══ Extracted material ══
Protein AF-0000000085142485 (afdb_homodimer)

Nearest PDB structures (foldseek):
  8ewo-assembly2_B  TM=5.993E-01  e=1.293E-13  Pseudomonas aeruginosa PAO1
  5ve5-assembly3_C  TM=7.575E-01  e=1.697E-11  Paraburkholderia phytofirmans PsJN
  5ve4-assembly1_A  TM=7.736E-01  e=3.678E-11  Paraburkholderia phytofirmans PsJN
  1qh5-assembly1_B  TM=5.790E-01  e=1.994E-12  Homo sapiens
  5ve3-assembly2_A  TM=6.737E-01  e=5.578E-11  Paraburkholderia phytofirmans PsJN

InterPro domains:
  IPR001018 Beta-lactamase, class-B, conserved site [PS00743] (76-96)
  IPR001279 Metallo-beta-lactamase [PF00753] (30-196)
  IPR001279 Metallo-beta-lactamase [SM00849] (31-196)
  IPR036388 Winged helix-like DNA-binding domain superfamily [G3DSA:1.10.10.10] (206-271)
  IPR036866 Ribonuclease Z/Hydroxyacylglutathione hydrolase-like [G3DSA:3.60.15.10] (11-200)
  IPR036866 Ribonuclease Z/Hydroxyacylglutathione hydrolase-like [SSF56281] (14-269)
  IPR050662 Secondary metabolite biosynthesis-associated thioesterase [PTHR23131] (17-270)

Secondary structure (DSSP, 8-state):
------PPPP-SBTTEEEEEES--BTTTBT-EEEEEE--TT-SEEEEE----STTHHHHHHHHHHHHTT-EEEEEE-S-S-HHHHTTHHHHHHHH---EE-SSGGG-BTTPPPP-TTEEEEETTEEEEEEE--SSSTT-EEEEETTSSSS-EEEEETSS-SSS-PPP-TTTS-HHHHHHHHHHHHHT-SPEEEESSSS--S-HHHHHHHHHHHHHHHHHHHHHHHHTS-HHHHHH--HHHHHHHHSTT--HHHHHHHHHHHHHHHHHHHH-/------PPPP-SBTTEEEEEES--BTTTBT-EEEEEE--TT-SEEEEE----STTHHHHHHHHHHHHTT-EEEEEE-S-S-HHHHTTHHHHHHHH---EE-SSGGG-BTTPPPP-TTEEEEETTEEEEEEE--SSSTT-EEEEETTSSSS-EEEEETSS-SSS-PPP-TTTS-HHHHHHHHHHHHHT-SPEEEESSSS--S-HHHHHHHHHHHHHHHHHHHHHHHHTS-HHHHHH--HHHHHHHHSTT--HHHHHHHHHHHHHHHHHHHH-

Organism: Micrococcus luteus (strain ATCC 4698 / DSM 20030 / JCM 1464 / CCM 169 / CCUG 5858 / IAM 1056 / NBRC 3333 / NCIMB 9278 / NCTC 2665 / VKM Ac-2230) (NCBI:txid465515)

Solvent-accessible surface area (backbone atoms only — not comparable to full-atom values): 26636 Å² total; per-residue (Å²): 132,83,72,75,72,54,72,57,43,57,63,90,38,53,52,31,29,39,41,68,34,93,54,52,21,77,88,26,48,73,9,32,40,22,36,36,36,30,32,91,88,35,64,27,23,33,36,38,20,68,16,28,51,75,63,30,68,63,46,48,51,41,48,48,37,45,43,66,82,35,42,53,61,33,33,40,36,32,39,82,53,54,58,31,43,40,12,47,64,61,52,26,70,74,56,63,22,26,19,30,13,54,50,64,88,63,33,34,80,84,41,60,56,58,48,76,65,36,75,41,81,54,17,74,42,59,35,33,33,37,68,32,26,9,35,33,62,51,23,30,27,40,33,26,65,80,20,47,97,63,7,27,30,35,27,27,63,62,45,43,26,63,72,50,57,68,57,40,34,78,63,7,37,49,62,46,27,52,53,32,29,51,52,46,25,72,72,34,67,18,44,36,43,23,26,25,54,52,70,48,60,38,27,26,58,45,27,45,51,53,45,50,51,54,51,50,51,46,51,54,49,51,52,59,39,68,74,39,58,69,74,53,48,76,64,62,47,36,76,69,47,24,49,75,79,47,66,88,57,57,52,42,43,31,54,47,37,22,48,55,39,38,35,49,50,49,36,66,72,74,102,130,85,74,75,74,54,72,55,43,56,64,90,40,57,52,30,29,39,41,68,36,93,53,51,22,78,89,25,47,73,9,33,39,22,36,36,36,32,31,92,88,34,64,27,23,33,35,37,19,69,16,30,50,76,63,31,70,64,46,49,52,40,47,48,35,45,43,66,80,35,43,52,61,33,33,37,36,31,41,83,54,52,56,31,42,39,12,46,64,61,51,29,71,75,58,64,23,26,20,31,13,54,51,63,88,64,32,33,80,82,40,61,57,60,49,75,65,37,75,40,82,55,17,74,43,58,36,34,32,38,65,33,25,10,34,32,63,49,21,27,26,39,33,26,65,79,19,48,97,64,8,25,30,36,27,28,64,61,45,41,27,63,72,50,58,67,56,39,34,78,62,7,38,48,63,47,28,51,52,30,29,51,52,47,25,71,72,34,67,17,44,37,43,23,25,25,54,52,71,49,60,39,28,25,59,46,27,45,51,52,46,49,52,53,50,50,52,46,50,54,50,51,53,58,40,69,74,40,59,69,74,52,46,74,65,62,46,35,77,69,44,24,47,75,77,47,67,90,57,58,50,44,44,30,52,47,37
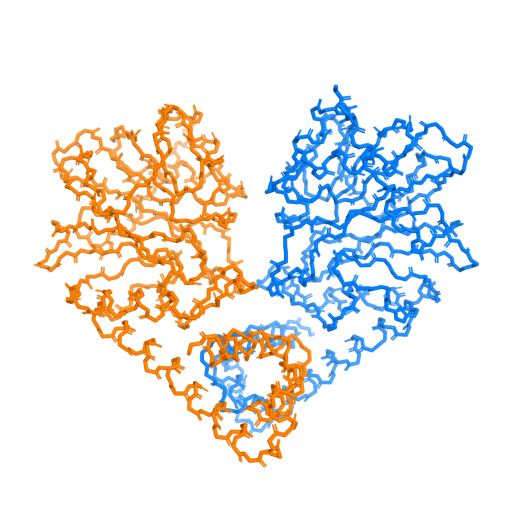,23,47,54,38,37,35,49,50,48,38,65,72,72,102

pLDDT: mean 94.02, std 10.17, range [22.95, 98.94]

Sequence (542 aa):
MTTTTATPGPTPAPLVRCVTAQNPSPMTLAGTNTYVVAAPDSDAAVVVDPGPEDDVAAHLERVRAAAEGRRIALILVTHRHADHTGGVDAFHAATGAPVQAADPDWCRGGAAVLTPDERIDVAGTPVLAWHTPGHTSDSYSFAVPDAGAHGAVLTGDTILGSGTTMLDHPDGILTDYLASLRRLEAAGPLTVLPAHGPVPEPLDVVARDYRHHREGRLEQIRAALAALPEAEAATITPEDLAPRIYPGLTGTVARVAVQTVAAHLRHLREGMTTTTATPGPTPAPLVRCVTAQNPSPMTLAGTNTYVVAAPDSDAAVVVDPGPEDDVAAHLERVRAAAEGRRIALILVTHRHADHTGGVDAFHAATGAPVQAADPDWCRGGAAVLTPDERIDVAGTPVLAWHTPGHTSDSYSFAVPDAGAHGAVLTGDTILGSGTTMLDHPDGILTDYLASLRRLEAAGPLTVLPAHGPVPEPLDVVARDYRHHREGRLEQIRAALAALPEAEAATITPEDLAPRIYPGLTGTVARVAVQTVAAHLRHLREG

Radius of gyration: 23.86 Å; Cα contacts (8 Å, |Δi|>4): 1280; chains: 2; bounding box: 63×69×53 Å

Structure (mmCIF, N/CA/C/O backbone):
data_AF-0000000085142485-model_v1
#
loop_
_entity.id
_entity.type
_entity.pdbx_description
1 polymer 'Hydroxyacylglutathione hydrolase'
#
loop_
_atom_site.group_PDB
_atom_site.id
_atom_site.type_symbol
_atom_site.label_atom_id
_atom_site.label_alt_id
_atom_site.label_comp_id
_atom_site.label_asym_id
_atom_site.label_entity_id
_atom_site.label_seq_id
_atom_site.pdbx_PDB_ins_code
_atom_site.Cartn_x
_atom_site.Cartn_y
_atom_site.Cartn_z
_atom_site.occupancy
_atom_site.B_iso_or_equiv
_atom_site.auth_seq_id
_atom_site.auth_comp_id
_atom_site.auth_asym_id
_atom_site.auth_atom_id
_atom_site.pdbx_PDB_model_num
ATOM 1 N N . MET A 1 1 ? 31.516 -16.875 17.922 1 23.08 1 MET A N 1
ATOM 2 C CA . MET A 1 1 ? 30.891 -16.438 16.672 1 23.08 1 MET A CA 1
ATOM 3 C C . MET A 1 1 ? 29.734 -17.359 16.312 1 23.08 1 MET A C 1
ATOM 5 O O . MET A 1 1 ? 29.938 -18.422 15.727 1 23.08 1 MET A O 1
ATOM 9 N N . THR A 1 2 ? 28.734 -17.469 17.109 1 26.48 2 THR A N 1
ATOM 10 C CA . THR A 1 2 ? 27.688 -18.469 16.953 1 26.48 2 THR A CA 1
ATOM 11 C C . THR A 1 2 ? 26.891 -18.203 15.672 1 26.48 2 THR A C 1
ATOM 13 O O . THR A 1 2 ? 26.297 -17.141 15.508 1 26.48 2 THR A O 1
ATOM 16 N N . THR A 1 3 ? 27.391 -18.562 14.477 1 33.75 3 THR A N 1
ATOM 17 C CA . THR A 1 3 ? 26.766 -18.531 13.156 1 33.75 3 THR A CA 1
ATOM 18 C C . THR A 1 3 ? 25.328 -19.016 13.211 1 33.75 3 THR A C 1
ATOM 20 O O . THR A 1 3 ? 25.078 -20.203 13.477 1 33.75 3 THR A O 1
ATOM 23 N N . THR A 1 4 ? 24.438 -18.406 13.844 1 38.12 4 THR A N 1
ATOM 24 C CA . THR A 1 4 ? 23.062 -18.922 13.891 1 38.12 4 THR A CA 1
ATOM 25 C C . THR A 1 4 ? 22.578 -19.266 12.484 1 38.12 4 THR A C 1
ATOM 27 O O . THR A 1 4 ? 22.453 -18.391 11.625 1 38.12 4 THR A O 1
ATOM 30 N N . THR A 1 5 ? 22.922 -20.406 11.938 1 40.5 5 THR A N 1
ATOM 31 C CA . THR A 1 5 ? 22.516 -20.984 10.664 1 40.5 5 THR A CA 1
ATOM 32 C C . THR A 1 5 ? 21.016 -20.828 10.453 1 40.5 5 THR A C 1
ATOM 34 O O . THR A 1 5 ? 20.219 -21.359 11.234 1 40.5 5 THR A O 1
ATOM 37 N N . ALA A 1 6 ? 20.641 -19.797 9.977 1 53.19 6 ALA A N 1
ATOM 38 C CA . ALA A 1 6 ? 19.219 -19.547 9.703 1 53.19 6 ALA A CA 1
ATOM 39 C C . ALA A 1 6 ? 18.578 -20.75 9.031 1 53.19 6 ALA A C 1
═══
══ Extracted material ══
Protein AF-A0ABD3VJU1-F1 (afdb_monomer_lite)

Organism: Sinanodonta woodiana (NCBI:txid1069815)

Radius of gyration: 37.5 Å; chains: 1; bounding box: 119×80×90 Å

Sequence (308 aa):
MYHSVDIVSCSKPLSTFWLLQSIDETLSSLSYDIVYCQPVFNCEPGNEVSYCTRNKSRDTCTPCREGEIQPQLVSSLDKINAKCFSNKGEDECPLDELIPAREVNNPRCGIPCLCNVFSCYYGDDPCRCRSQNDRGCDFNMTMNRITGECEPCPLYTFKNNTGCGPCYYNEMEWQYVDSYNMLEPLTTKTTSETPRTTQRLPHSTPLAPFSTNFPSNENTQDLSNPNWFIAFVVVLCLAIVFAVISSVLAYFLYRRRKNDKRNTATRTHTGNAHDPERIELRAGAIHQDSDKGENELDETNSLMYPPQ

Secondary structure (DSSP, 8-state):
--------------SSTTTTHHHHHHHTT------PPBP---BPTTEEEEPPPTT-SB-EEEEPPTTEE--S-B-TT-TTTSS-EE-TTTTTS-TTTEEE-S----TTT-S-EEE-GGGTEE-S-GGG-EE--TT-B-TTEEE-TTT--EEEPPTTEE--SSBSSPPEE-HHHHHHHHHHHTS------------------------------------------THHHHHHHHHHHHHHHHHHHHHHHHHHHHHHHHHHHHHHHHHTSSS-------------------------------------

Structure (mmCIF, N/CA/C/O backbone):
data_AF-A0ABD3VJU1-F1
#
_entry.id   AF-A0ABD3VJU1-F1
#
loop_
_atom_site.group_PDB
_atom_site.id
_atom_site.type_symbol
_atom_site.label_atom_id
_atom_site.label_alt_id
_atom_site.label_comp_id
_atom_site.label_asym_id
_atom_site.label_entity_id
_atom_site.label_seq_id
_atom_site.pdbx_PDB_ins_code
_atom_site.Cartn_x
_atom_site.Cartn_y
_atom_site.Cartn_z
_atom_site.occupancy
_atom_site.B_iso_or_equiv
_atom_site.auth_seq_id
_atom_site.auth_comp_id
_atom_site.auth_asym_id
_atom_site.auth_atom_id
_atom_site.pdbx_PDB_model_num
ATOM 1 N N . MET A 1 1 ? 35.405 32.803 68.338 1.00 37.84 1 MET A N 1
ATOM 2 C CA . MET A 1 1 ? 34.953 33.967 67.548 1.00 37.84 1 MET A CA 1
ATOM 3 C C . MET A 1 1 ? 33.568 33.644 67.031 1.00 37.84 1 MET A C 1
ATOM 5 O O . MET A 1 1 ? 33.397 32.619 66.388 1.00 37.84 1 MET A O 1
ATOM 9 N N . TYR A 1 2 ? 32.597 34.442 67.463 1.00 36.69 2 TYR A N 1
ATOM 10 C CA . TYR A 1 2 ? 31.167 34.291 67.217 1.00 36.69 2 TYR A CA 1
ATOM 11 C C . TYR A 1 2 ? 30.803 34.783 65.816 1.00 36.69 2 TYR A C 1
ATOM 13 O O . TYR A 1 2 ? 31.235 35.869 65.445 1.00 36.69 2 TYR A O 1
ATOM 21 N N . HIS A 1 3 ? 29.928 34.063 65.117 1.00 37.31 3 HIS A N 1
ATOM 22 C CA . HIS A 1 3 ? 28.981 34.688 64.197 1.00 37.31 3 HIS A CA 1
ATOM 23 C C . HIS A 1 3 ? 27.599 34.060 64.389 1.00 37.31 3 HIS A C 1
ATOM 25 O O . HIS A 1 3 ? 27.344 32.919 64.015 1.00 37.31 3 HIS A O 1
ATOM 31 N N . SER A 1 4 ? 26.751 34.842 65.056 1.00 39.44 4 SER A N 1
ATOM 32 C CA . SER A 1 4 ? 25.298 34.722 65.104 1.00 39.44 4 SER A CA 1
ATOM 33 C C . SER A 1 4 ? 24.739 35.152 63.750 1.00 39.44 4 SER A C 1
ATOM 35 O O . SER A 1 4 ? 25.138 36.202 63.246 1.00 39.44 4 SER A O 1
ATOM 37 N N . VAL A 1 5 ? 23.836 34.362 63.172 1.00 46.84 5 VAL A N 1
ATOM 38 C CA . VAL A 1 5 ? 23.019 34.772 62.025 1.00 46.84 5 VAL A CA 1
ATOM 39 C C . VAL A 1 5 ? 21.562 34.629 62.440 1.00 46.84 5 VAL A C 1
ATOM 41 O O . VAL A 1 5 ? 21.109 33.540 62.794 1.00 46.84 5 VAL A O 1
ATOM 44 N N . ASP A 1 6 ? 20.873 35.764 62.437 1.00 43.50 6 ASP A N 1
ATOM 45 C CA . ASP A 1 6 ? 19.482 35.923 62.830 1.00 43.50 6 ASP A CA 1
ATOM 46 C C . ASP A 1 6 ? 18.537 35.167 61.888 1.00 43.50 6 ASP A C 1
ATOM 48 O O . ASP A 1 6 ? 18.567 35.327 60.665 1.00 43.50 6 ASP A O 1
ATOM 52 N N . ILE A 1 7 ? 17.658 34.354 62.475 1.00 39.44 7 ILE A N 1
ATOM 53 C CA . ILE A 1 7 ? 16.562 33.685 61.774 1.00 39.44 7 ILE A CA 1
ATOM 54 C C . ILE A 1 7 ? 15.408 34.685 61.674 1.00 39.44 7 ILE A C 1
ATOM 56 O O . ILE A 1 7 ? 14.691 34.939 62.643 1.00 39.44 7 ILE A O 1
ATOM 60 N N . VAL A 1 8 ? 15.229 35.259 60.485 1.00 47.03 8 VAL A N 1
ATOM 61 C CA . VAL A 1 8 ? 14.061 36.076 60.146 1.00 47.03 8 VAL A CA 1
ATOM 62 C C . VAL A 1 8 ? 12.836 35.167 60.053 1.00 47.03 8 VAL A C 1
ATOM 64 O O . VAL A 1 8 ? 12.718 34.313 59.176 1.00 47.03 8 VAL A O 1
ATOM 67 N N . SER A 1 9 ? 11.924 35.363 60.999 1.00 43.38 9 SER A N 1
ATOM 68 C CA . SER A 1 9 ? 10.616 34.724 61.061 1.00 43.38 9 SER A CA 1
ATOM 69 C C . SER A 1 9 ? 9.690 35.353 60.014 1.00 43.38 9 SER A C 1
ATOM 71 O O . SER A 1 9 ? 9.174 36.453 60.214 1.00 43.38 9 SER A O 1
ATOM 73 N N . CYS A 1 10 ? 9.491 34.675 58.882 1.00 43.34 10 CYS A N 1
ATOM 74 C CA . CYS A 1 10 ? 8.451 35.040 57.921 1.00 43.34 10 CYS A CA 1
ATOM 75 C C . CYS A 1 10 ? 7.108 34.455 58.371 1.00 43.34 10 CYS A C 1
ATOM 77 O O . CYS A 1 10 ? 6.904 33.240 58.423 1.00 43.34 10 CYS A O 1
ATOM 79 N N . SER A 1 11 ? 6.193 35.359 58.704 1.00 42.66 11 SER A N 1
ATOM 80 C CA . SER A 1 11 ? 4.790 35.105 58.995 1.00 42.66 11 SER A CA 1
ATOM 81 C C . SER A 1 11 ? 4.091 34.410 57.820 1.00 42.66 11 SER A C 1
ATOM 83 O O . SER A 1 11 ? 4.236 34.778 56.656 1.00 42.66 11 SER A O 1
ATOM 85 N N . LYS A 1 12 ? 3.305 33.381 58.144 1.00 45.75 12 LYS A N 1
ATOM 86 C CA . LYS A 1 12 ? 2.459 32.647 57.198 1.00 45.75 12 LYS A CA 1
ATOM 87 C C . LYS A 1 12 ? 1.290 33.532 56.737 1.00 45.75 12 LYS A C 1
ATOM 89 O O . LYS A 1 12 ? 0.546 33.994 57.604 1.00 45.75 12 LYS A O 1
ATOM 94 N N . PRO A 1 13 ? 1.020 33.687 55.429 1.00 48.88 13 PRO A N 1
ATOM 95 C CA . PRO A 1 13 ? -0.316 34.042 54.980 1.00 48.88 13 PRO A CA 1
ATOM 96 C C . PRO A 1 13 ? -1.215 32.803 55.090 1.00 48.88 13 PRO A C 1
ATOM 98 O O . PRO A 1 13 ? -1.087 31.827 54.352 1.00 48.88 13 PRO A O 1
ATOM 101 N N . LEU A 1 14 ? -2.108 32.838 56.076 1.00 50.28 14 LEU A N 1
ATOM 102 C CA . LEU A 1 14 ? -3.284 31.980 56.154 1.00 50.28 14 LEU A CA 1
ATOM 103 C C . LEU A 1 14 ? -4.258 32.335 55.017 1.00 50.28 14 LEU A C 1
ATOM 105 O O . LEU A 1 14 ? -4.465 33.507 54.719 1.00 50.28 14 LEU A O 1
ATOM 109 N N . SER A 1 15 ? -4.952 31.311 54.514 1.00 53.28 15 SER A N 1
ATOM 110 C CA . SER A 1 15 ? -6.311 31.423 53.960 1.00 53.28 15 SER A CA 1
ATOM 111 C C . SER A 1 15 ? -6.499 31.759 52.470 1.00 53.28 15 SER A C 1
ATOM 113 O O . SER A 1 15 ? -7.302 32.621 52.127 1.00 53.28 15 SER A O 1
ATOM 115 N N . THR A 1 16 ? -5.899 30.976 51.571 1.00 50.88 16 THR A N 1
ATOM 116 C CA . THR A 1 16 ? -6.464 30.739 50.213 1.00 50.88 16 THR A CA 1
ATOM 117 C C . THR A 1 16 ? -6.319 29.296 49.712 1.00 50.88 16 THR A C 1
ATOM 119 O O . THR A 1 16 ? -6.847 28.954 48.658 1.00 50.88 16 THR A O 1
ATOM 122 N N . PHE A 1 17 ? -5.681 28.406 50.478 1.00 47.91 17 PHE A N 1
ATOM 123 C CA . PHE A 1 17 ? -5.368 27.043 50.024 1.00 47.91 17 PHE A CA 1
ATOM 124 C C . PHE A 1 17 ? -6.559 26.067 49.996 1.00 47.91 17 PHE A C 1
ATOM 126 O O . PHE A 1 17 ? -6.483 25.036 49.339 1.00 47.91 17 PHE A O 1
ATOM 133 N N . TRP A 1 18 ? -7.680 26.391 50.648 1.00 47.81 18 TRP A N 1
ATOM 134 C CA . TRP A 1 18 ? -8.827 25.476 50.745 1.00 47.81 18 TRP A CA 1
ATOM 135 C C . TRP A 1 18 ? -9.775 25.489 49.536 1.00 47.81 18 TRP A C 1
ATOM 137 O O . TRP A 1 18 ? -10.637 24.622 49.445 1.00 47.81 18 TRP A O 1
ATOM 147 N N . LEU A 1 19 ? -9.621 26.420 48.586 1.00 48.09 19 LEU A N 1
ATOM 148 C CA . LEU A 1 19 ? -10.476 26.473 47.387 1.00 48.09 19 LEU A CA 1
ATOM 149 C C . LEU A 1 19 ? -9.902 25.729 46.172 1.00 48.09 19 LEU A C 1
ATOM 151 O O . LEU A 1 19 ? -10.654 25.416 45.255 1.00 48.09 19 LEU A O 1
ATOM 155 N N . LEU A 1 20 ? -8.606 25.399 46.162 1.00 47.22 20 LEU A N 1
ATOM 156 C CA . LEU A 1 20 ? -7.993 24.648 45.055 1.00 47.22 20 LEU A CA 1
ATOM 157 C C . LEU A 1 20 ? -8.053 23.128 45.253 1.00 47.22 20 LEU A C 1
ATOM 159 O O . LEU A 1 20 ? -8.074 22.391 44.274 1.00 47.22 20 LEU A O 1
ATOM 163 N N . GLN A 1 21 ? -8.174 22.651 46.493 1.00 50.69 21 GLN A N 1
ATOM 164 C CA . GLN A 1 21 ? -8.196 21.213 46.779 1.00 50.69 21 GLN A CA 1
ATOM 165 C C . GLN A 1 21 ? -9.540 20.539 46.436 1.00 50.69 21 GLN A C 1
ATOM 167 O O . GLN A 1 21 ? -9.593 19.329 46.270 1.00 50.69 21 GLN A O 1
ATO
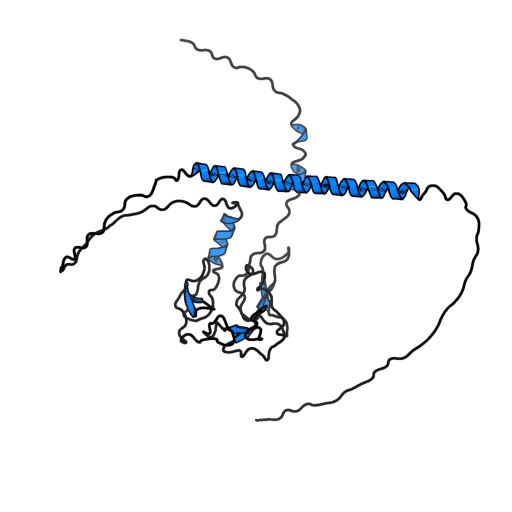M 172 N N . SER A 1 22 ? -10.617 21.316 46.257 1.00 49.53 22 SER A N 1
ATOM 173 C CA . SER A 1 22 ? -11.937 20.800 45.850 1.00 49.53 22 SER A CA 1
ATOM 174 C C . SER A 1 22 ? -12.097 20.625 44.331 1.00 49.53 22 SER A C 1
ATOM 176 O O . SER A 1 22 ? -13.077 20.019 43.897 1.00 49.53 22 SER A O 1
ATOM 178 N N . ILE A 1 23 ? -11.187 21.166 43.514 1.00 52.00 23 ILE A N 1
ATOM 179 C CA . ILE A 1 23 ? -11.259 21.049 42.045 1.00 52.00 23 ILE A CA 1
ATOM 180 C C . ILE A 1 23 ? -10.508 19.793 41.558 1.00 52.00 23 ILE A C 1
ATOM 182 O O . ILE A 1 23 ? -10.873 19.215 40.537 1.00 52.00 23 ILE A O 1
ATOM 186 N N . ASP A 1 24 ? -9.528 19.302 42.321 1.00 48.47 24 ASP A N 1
═══
What the task requires:
Each line of the material that contains the string "lactamase" has to be copied out.

Output for this task:
  IPR001018 Beta-lactamase, class-B, conserved site [PS00743] (76-96)
  IPR001279 Metallo-beta-lactamase [PF00753] (30-196)
  IPR001279 Metallo-beta-lactamase [SM00849] (31-196)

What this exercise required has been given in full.